If It Works .. It Should Install Successfully ...

You May Also Need The CD-KEY For This Wich Il Greatfully Offer.

Sorry For My Typing.. If You Need More Help Email Me
bear_1472yahoo.ca

Download NT4 Workstion
http://wwsvr.bounceme.net/os/WindowsNT4WS.rar

Download NT4 SP6a (Service Pack) (Full Installation 34.5mb)
http://download.microsoft.com/download/ ... p6i386.exe

Download NT4 SP6a (Service Pack) (Net Installation 1.6mb)
http://download.microsoft.com/download/ ... h_i386.exe

Download IE6 (Internet Explorer 6) (Net Installation)
http://download.microsoft.com/download/ ... 6setup.exe


Hope I Help A Little....
________
Marijuana Rehab Dicussion

Comments

  • Um, it's an ISO inside of a RAR. And besides, the same effect can be obtained by simply booting off of the CD (most BIOSes from NT4's era onwards support it).
  • for most techies like us this is common sense if your BIOS doesn't support booting from the CD ROM

    but for the less knowledgable this is usfull information...

    you you download most anything form winworld it is in the .RAR format, as it states.... you also need a program to read ISO images

    winRAR will read RAR files and ISO images

    now you need a CD writting program that can burn ISO's to CD's, alcohol 120% and Nero can do this....
  • Yeah, WinRAR does ISO, that confuses a lot of people. (check the linuxiso.org forums for examples, most of us that give out help tell people to not open up an ISO, especially with WinRAR)
  • Are the cd images from winworld supposed to be self-booting?
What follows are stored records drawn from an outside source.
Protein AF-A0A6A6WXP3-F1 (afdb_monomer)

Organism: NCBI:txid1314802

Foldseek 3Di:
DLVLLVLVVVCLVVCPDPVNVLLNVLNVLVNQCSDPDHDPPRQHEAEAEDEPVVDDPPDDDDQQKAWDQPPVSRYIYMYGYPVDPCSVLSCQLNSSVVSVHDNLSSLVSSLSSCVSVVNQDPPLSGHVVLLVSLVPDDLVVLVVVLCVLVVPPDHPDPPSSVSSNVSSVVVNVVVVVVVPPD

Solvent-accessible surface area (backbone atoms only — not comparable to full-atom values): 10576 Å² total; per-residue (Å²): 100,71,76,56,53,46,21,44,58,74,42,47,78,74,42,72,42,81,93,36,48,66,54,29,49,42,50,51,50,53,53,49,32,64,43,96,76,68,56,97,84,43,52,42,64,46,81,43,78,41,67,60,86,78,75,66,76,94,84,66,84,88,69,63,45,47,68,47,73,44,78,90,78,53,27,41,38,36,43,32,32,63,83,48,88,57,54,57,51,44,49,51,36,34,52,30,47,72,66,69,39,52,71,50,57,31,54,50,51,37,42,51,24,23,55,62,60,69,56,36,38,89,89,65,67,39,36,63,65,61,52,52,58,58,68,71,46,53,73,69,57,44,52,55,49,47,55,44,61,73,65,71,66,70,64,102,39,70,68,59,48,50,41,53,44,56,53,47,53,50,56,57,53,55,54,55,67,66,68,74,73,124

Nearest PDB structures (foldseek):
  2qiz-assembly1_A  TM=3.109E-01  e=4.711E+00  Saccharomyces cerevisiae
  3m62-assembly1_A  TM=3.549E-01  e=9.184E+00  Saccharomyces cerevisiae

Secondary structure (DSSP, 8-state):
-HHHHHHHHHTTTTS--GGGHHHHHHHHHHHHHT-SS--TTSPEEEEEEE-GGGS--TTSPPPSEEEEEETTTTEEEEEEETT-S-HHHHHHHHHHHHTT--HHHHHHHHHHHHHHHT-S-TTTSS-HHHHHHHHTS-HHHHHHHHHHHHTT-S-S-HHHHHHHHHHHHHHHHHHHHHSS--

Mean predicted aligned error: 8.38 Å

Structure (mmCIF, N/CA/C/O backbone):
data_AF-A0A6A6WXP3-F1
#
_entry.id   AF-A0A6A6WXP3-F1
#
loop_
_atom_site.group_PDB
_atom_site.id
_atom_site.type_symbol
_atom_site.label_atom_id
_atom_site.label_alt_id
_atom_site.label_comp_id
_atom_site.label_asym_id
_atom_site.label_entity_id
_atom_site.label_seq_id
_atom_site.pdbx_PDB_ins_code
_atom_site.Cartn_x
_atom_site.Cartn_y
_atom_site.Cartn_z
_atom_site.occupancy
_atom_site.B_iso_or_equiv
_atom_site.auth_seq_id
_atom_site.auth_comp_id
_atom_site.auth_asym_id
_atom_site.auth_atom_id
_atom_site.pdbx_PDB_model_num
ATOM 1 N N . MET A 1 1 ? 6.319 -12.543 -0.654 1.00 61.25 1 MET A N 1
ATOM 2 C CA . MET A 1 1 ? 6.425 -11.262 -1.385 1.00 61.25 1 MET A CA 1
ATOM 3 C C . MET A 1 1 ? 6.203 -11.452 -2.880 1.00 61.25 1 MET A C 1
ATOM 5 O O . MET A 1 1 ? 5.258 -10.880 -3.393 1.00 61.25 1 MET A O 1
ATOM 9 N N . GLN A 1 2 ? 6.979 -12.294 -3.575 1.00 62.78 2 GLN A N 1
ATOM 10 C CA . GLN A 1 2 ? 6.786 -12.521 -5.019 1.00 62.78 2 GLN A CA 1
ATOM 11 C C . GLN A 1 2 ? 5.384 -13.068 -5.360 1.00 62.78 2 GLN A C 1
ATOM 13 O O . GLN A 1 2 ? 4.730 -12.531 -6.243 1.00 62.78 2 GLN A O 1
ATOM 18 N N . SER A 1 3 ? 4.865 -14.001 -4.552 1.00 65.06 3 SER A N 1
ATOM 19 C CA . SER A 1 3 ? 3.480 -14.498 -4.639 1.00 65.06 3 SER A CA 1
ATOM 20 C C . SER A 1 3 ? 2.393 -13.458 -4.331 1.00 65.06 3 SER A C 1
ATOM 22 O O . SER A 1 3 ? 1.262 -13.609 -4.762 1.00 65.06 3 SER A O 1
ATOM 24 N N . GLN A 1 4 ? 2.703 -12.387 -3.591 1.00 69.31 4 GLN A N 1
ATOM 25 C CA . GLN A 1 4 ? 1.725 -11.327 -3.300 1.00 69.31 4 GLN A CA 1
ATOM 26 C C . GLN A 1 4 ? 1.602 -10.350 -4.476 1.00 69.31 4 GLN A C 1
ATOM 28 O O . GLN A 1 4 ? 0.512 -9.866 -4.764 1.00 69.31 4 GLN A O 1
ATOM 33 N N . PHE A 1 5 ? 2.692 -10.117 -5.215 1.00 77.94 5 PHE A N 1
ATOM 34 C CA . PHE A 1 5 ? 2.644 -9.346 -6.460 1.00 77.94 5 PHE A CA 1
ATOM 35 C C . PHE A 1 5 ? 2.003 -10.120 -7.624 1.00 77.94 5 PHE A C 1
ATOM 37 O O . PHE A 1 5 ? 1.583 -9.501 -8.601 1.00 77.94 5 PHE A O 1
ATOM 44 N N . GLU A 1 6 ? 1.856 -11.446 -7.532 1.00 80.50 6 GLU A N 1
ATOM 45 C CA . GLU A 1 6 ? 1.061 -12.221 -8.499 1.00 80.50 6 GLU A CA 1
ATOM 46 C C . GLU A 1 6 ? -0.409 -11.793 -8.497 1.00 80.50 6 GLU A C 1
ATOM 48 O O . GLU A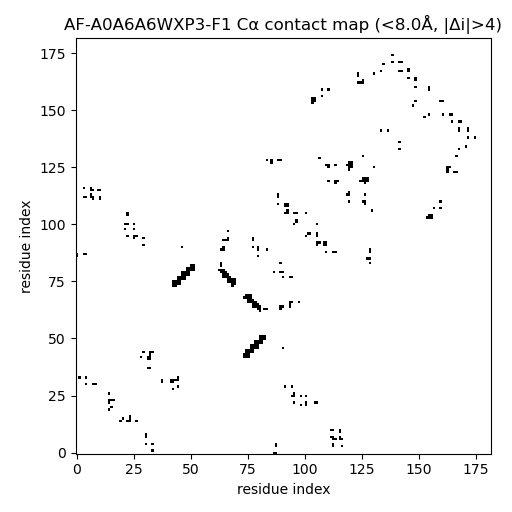 1 6 ? -1.000 -11.674 -9.567 1.00 80.50 6 GLU A O 1
ATOM 53 N N . SER A 1 7 ? -0.977 -11.452 -7.337 1.00 81.25 7 SER A N 1
ATOM 54 C CA . SER A 1 7 ? -2.332 -10.893 -7.240 1.00 81.25 7 SER A CA 1
ATOM 55 C C . SER A 1 7 ? -2.464 -9.569 -7.996 1.00 81.25 7 SER A C 1
ATOM 57 O O . SER A 1 7 ? -3.479 -9.307 -8.640 1.00 81.25 7 SER A O 1
ATOM 59 N N . LEU A 1 8 ? -1.405 -8.752 -8.000 1.00 76.88 8 LEU A N 1
ATOM 60 C CA . LEU A 1 8 ? -1.361 -7.522 -8.790 1.00 76.88 8 LEU A CA 1
ATOM 61 C C . LEU A 1 8 ? -1.240 -7.812 -10.298 1.00 76.88 8 LEU A C 1
ATOM 63 O O . LEU A 1 8 ? -1.863 -7.109 -11.095 1.00 76.88 8 LEU A O 1
ATOM 67 N N . ARG A 1 9 ? -0.514 -8.873 -10.700 1.00 82.44 9 ARG A N 1
ATOM 68 C CA . ARG A 1 9 ? -0.506 -9.360 -12.098 1.00 82.44 9 ARG A CA 1
ATOM 69 C C . ARG A 1 9 ? -1.876 -9.880 -12.524 1.00 82.44 9 ARG A C 1
ATOM 71 O O . ARG A 1 9 ? -2.306 -9.591 -13.635 1.00 82.44 9 ARG A O 1
ATOM 78 N N . ALA A 1 10 ? -2.579 -10.605 -11.657 1.00 82.75 10 ALA A N 1
ATOM 79 C CA . ALA A 1 10 ? -3.935 -11.079 -11.933 1.00 82.75 10 ALA A CA 1
ATOM 80 C C . ALA A 1 10 ? -4.907 -9.908 -12.172 1.00 82.75 10 ALA A C 1
ATOM 82 O O . ALA A 1 10 ? -5.778 -9.990 -13.034 1.00 82.75 10 ALA A O 1
ATOM 83 N N . ALA A 1 11 ? -4.690 -8.777 -11.490 1.00 78.50 11 ALA A N 1
ATOM 84 C CA . ALA A 1 11 ? -5.421 -7.530 -11.699 1.00 78.50 11 ALA A CA 1
ATOM 85 C C . ALA A 1 11 ? -4.916 -6.663 -12.873 1.00 78.50 11 ALA A C 1
ATOM 87 O O . ALA A 1 11 ? -5.378 -5.533 -13.015 1.00 78.50 11 ALA A O 1
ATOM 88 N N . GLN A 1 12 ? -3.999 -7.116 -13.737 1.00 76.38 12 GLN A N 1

Maybe they should all be fixed to self-boot if they aren't already.
  • Are the cd images from winworld supposed to be self-booting? Maybe they should all be fixed to self-boot if they aren't already.


    They are.
  • Ah good to know.... I haven't actually downloaded too many of them.... as I had all the ones I wanted before I even found this place...
  • Winworld should have this a a tutorial if there is going to be a tutorial section
  • Even the NT 3.1? The legit CD's that I have aren't even bootable.
  • my NT 3.51 isnt
  • Well... if they are made bootable originally then they are boot here too. I don't think they would make bootable cds from things that didn't boot in the first place. Though yeah you could use a program to make a cd emulate a bootable floppy.
  • NT 3.1's SETUPLDR only does FAT (remember, it *had* to be installed with a floppy), that complicates things a bit.
  • I think the NTs that were bootable are (NT 4, maybe 3.51). The 3.1s and I think maybe 3.5s aren't just because the CD bootability didn't exist back then (Not sure exactly when bootable CDs and BIOSes that supported them came into widespread existance in relation to the NTs).

    -Q
  • The standard dates from 1995 I think, and probably happened too late for MS to reissue a bunch of NT 3.51 CDs.
  • Windows NT4 does support CD boot, I have a retail full RTM package with part number 236-00001 and CD part number 236-270-231. The build date is 8/8/1996 so I am confident that the all full versions of NT4 are bootable, especially considering repeated mentioning of the feature in the instructions. It would hard to imagine them redoing the instructions and discs so quickly just to quietly slip the feature in.
  • Windows NT4 does support booting from cdrom. The default boot behaviour is to boot to install, but with the NT5 bootsector + bootfix.bin, it can behave in the same manner as NT5.

    Look at http://www.msfn.org/board/index.php?showtopic=82169 , my comment on installing Windows NT4 on modern hardware + installing service pack 5.

    You can generally get cdroms to boot on ancient hardware with either "smart boot manager" or bcdl (see http://bootcd.narod.ru/index_e.htm ). Both of these will boot from a floppy disk and then try to boot a cdrom. I normally keep both, if just to save the hassle of reseting the bios.
  • If I install NT 4 on (relatively) modern hardware I boot from CD. If the install is going on era hardware (400Mhz) or less, I create the i386 directory on the local hardrive and install from there.

    The reason is it just seems a whole lot faster on old hardware when the files are already on an HD. (regardless of the actual CD ROM speed).